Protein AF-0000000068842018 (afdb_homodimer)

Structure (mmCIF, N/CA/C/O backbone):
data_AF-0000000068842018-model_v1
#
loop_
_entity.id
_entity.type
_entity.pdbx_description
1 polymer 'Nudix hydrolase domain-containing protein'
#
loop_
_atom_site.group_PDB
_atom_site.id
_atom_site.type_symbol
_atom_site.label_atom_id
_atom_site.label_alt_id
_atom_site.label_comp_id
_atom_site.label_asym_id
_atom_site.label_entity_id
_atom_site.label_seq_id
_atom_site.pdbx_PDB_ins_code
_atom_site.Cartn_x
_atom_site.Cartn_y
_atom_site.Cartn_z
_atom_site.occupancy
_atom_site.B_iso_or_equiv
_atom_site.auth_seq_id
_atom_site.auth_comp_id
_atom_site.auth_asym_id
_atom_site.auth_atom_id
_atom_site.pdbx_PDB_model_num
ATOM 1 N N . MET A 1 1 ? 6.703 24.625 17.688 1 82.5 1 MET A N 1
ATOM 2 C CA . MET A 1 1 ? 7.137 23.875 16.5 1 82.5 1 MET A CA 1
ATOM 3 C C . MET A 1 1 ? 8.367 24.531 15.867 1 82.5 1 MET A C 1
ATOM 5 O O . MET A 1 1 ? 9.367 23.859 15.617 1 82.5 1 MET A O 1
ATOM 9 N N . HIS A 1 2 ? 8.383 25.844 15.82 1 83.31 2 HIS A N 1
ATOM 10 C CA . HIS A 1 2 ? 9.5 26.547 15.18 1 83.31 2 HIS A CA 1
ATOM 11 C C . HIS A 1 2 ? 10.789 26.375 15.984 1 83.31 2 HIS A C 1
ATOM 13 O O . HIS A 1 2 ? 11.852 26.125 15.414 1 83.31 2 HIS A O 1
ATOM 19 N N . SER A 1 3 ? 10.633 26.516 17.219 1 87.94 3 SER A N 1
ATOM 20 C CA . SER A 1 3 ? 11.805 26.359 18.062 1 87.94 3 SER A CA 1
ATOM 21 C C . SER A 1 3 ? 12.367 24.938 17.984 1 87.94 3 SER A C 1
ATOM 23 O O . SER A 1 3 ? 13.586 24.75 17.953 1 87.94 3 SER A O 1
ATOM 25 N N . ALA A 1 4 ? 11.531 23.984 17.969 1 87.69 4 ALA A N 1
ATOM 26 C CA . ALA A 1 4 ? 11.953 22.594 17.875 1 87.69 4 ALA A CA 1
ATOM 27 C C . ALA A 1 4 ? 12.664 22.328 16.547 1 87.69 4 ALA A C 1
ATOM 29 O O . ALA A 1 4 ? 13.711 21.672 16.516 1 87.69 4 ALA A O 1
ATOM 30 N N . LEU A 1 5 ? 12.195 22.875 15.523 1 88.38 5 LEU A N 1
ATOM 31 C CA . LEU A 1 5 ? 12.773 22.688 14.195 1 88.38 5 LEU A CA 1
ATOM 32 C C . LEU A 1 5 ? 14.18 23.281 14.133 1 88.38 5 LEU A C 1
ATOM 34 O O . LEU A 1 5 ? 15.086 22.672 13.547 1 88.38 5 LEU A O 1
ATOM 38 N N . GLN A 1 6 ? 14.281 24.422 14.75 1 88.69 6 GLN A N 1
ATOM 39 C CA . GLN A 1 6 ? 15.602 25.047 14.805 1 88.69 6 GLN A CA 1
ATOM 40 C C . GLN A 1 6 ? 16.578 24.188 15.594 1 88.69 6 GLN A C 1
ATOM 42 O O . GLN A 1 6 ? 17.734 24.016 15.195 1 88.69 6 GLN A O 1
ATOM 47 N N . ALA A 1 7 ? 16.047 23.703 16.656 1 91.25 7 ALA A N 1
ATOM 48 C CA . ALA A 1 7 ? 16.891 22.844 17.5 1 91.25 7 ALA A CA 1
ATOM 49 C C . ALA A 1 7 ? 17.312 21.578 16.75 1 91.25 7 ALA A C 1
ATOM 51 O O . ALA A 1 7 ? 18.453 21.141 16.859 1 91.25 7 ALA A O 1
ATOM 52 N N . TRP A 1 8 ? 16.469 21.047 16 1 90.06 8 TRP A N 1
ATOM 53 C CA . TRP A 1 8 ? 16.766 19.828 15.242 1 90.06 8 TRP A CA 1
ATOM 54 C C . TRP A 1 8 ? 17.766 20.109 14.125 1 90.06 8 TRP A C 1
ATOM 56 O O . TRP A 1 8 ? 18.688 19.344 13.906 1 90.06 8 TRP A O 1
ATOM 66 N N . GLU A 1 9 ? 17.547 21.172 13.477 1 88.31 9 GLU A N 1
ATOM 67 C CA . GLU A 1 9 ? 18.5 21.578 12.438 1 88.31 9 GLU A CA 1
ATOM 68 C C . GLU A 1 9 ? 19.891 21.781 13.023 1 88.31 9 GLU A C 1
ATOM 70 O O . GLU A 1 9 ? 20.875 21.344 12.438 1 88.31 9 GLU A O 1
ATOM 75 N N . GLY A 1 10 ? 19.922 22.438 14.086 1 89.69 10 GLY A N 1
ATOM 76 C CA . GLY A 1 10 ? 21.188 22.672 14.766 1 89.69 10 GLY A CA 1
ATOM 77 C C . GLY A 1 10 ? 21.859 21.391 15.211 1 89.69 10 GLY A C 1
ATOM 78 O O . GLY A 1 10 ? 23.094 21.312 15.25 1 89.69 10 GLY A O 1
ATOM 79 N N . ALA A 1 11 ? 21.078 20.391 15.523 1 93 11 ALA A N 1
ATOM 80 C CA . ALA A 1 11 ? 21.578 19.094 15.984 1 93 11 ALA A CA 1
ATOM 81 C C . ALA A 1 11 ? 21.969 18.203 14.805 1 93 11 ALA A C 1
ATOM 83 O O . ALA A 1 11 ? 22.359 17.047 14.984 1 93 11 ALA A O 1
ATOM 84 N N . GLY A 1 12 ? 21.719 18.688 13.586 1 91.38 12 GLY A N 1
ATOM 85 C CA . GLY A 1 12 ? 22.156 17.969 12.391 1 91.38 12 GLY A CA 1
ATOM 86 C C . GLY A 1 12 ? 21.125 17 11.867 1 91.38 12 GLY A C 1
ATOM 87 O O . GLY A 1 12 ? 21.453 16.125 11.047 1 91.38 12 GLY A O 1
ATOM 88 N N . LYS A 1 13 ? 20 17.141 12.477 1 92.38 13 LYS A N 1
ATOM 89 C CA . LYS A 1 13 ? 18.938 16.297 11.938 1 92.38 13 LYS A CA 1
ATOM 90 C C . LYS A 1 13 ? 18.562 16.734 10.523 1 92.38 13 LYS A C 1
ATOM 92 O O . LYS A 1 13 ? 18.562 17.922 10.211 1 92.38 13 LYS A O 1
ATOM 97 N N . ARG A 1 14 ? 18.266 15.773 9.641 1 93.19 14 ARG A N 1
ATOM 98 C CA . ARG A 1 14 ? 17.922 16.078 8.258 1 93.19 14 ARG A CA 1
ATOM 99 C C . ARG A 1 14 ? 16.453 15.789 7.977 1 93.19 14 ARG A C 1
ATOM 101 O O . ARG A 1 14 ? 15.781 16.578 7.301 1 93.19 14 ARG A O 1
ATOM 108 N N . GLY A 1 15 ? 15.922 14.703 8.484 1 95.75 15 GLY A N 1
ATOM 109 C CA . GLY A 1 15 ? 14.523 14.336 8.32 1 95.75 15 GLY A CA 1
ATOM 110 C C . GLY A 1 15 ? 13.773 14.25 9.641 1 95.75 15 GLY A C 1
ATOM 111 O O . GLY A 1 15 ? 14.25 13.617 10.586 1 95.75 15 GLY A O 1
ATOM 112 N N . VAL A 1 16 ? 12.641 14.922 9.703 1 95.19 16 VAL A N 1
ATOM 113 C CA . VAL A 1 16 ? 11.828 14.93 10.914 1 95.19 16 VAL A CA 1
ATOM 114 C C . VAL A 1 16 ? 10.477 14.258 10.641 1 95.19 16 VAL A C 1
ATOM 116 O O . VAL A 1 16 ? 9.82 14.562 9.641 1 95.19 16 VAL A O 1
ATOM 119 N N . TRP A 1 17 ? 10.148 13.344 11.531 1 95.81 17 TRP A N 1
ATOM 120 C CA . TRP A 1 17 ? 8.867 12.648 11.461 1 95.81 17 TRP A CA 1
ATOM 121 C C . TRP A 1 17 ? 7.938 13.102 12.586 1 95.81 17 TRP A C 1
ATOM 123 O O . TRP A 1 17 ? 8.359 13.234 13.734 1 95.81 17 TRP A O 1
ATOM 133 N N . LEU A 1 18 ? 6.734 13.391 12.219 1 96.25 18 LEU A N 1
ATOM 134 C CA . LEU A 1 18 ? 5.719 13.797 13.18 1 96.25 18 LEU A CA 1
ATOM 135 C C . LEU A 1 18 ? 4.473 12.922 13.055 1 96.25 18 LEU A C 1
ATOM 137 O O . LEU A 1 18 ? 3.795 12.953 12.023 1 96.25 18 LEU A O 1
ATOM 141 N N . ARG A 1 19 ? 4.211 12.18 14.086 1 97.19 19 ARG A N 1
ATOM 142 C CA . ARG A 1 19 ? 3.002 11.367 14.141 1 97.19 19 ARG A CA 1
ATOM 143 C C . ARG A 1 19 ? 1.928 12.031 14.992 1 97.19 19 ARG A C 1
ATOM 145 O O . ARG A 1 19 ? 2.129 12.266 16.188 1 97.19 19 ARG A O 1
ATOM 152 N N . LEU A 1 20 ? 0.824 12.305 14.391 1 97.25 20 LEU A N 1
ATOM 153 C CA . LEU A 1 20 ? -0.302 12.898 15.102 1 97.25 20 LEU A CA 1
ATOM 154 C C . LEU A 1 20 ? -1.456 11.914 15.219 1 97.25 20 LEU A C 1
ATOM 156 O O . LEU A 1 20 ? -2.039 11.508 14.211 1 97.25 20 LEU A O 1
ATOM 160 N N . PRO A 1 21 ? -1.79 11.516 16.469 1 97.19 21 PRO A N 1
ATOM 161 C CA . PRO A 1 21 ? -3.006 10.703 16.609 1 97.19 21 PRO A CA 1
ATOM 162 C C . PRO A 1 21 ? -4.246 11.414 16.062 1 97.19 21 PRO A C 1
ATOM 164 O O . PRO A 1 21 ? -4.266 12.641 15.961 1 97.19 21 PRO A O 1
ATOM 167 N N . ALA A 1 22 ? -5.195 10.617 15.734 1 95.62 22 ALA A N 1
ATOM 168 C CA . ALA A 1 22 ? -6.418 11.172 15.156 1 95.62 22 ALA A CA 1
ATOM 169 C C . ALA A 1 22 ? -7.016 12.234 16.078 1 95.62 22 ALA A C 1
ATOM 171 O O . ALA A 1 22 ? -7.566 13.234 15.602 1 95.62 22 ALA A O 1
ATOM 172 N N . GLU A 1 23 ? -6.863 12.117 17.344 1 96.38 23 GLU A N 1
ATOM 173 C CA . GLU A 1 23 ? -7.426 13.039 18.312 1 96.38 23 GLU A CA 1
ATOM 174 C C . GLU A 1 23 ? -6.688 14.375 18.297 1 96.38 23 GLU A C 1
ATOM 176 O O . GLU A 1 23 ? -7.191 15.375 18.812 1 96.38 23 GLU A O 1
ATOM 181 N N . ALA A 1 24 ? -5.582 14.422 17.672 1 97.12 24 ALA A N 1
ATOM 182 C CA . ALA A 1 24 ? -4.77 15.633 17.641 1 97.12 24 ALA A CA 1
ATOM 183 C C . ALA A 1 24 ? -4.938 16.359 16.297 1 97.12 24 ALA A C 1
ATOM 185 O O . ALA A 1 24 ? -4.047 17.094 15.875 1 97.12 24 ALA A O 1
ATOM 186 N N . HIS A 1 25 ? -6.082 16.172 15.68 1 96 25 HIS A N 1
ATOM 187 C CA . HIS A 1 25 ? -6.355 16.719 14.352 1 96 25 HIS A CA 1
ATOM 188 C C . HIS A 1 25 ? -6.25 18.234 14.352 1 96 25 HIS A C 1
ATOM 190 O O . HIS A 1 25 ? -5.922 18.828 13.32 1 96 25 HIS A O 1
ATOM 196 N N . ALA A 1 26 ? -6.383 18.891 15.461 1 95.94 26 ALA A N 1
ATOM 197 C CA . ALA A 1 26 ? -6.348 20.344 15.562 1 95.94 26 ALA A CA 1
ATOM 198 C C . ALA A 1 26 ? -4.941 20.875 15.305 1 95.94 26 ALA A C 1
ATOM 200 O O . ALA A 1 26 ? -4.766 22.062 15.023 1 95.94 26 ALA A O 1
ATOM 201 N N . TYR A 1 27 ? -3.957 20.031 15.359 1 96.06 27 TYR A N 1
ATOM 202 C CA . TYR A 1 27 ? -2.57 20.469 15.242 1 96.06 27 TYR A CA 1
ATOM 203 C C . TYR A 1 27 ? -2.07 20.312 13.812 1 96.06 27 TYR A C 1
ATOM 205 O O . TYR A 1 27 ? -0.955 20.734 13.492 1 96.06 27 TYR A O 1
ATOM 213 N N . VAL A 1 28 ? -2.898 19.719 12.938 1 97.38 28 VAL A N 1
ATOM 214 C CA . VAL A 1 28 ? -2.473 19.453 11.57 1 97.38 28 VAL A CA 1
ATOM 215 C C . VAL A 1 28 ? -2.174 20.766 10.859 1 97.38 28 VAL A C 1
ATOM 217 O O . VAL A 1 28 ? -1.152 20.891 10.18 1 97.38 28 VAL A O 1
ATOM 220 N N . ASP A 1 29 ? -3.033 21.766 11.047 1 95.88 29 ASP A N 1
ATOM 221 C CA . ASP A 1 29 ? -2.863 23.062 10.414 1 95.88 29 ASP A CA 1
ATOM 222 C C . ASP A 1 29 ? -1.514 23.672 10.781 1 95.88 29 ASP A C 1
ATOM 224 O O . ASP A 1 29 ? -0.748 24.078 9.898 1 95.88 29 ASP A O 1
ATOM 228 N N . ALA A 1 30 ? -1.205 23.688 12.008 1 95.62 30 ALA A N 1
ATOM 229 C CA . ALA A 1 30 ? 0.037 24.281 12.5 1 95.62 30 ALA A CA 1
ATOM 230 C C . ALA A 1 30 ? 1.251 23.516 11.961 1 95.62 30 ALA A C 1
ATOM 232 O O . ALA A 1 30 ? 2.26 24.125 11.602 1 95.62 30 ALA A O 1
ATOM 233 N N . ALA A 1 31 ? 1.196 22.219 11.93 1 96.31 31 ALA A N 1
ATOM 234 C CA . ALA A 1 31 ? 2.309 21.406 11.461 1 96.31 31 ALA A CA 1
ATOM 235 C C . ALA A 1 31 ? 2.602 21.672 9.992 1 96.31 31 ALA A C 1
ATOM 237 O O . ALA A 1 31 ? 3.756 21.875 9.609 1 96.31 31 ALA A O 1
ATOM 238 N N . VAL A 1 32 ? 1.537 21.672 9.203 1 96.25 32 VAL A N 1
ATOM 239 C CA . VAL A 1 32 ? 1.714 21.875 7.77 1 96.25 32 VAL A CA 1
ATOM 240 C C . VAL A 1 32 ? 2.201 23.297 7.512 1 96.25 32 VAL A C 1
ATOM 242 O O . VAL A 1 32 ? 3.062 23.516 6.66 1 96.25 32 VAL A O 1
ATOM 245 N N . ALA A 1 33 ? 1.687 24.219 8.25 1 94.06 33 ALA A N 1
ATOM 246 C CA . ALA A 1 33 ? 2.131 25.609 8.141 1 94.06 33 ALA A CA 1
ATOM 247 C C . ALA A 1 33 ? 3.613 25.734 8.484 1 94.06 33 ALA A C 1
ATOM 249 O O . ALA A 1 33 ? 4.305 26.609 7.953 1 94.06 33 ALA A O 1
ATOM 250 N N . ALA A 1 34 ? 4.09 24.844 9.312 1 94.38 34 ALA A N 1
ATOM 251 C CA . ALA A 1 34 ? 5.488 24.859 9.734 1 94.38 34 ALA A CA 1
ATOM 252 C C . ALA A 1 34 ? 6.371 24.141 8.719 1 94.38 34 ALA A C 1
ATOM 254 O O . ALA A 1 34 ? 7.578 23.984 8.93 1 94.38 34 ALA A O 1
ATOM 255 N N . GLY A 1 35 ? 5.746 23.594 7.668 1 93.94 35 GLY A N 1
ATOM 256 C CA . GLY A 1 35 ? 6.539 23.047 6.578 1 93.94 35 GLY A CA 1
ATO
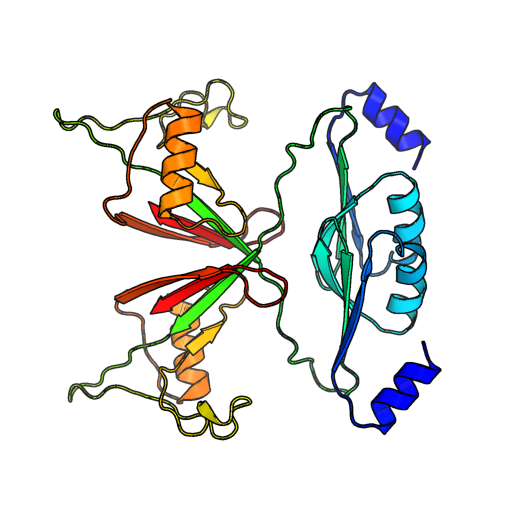M 257 C C . GLY A 1 35 ? 6.473 21.531 6.492 1 93.94 35 GLY A C 1
ATOM 258 O O . GLY A 1 35 ? 7.129 20.922 5.648 1 93.94 35 GLY A O 1
ATOM 259 N N . PHE A 1 36 ? 5.715 20.953 7.379 1 96.69 36 PHE A N 1
ATOM 260 C CA . PHE A 1 36 ? 5.551 19.5 7.285 1 96.69 36 PHE A CA 1
ATOM 261 C C . PHE A 1 36 ? 4.668 19.141 6.098 1 96.69 36 PHE A C 1
ATOM 263 O O . PHE A 1 36 ? 3.73 19.859 5.766 1 96.69 36 PHE A O 1
ATOM 270 N N . GLU A 1 37 ? 4.953 17.938 5.547 1 97 37 GLU A N 1
ATOM 271 C CA . GLU A 1 37 ? 4.18 17.391 4.438 1 97 37 GLU A CA 1
ATOM 272 C C . GLU A 1 37 ? 3.482 16.094 4.844 1 97 37 GLU A C 1
ATOM 274 O O . GLU A 1 37 ? 3.996 15.328 5.668 1 97 37 GLU A O 1
ATOM 279 N N . TYR A 1 38 ? 2.314 15.906 4.234 1 98.06 38 TYR A N 1
ATOM 280 C CA . TYR A 1 38 ? 1.652 14.625 4.449 1 98.06 38 TYR A CA 1
ATOM 281 C C . TYR A 1 38 ? 2.521 13.477 3.957 1 98.06 38 TYR A C 1
ATOM 283 O O . TYR A 1 38 ? 3.068 13.531 2.852 1 98.06 38 TYR A O 1
ATOM 291 N N . HIS A 1 39 ? 2.656 12.453 4.746 1 97.31 39 HIS A N 1
ATOM 292 C CA . HIS A 1 39 ? 3.328 11.234 4.316 1 97.31 39 HIS A CA 1
ATOM 293 C C . HIS A 1 39 ? 2.328 10.109 4.082 1 97.31 39 HIS A C 1
ATOM 295 O O . HIS A 1 39 ? 2.273 9.531 2.992 1 97.31 39 HIS A O 1
ATOM 301 N N . HIS A 1 40 ? 1.558 9.75 5.074 1 97.5 40 HIS A N 1
ATOM 302 C CA . HIS A 1 40 ? 0.47 8.781 4.996 1 97.5 40 HIS A CA 1
ATOM 303 C C . HIS A 1 40 ? -0.494 8.938 6.168 1 97.5 40 HIS A C 1
ATOM 305 O O . HIS A 1 40 ? -0.194 9.641 7.133 1 97.5 40 HIS A O 1
ATOM 311 N N . ALA A
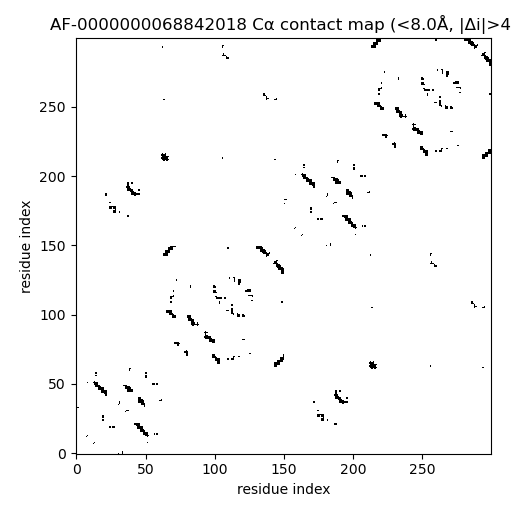 1 41 ? -1.629 8.25 6.004 1 97.75 41 ALA A N 1
ATOM 312 C CA . ALA A 1 41 ? -2.6 8.266 7.094 1 97.75 41 ALA A CA 1
ATOM 313 C C . ALA A 1 41 ? -3.301 6.918 7.227 1 97.75 41 ALA A C 1
ATOM 315 O O . ALA A 1 41 ? -3.418 6.176 6.25 1 97.75 41 ALA A O 1
ATOM 316 N N . THR A 1 42 ? -3.643 6.625 8.445 1 94.38 42 THR A N 1
ATOM 317 C CA . THR A 1 42 ? -4.574 5.559 8.797 1 94.38 42 THR A CA 1
ATOM 318 C C . THR A 1 42 ? -5.75 6.113 9.594 1 94.38 42 THR A C 1
ATOM 320 O O . THR A 1 42 ? -5.805 7.309 9.891 1 94.38 42 THR A O 1
ATOM 323 N N . ALA A 1 43 ? -6.633 5.238 9.945 1 91.62 43 ALA A N 1
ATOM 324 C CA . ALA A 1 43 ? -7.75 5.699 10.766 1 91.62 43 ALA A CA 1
=-=-=-=-=
Out of the listing above, reproduce exactly the lines from the one with "ATOM 196 N N" up to and including the one with "ATOM 229 C CA".

ATOM 196 N N . ALA A 1 26 ? -6.383 18.891 15.461 1 95.94 26 ALA A N 1
ATOM 197 C CA . ALA A 1 26 ? -6.348 20.344 15.562 1 95.94 26 ALA A CA 1
ATOM 198 C C . ALA A 1 26 ? -4.941 20.875 15.305 1 95.94 26 ALA A C 1
ATOM 200 O O . ALA A 1 26 ? -4.766 22.062 15.023 1 95.94 26 ALA A O 1
ATOM 201 N N . TYR A 1 27 ? -3.957 20.031 15.359 1 96.06 27 TYR A N 1
ATOM 202 C CA . TYR A 1 27 ? -2.57 20.469 15.242 1 96.06 27 TYR A CA 1
ATOM 203 C C . TYR A 1 27 ? -2.07 20.312 13.812 1 96.06 27 TYR A C 1
ATOM 205 O O . TYR A 1 27 ? -0.955 20.734 13.492 1 96.06 27 TYR A O 1
ATOM 213 N N . VAL A 1 28 ? -2.898 19.719 12.938 1 97.38 28 VAL A N 1
ATOM 214 C CA . VAL A 1 28 ? -2.473 19.453 11.57 1 97.38 28 VAL A CA 1
ATOM 215 C C . VAL A 1 28 ? -2.174 20.766 10.859 1 97.38 28 VAL A C 1
ATOM 217 O O . VAL A 1 28 ? -1.152 20.891 10.18 1 97.38 28 VAL A O 1
ATOM 220 N N . ASP A 1 29 ? -3.033 21.766 11.047 1 95.88 29 ASP A N 1
ATOM 221 C CA . ASP A 1 29 ? -2.863 23.062 10.414 1 95.88 29 ASP A CA 1
ATOM 222 C C . ASP A 1 29 ? -1.514 23.672 10.781 1 95.88 29 ASP A C 1
ATOM 224 O O . ASP A 1 29 ? -0.748 24.078 9.898 1 95.88 29 ASP A O 1
ATOM 228 N N . ALA A 1 30 ? -1.205 23.688 12.008 1 95.62 30 ALA A N 1
ATOM 229 C CA . ALA A 1 30 ? 0.037 24.281 12.5 1 95.62 30 ALA A CA 1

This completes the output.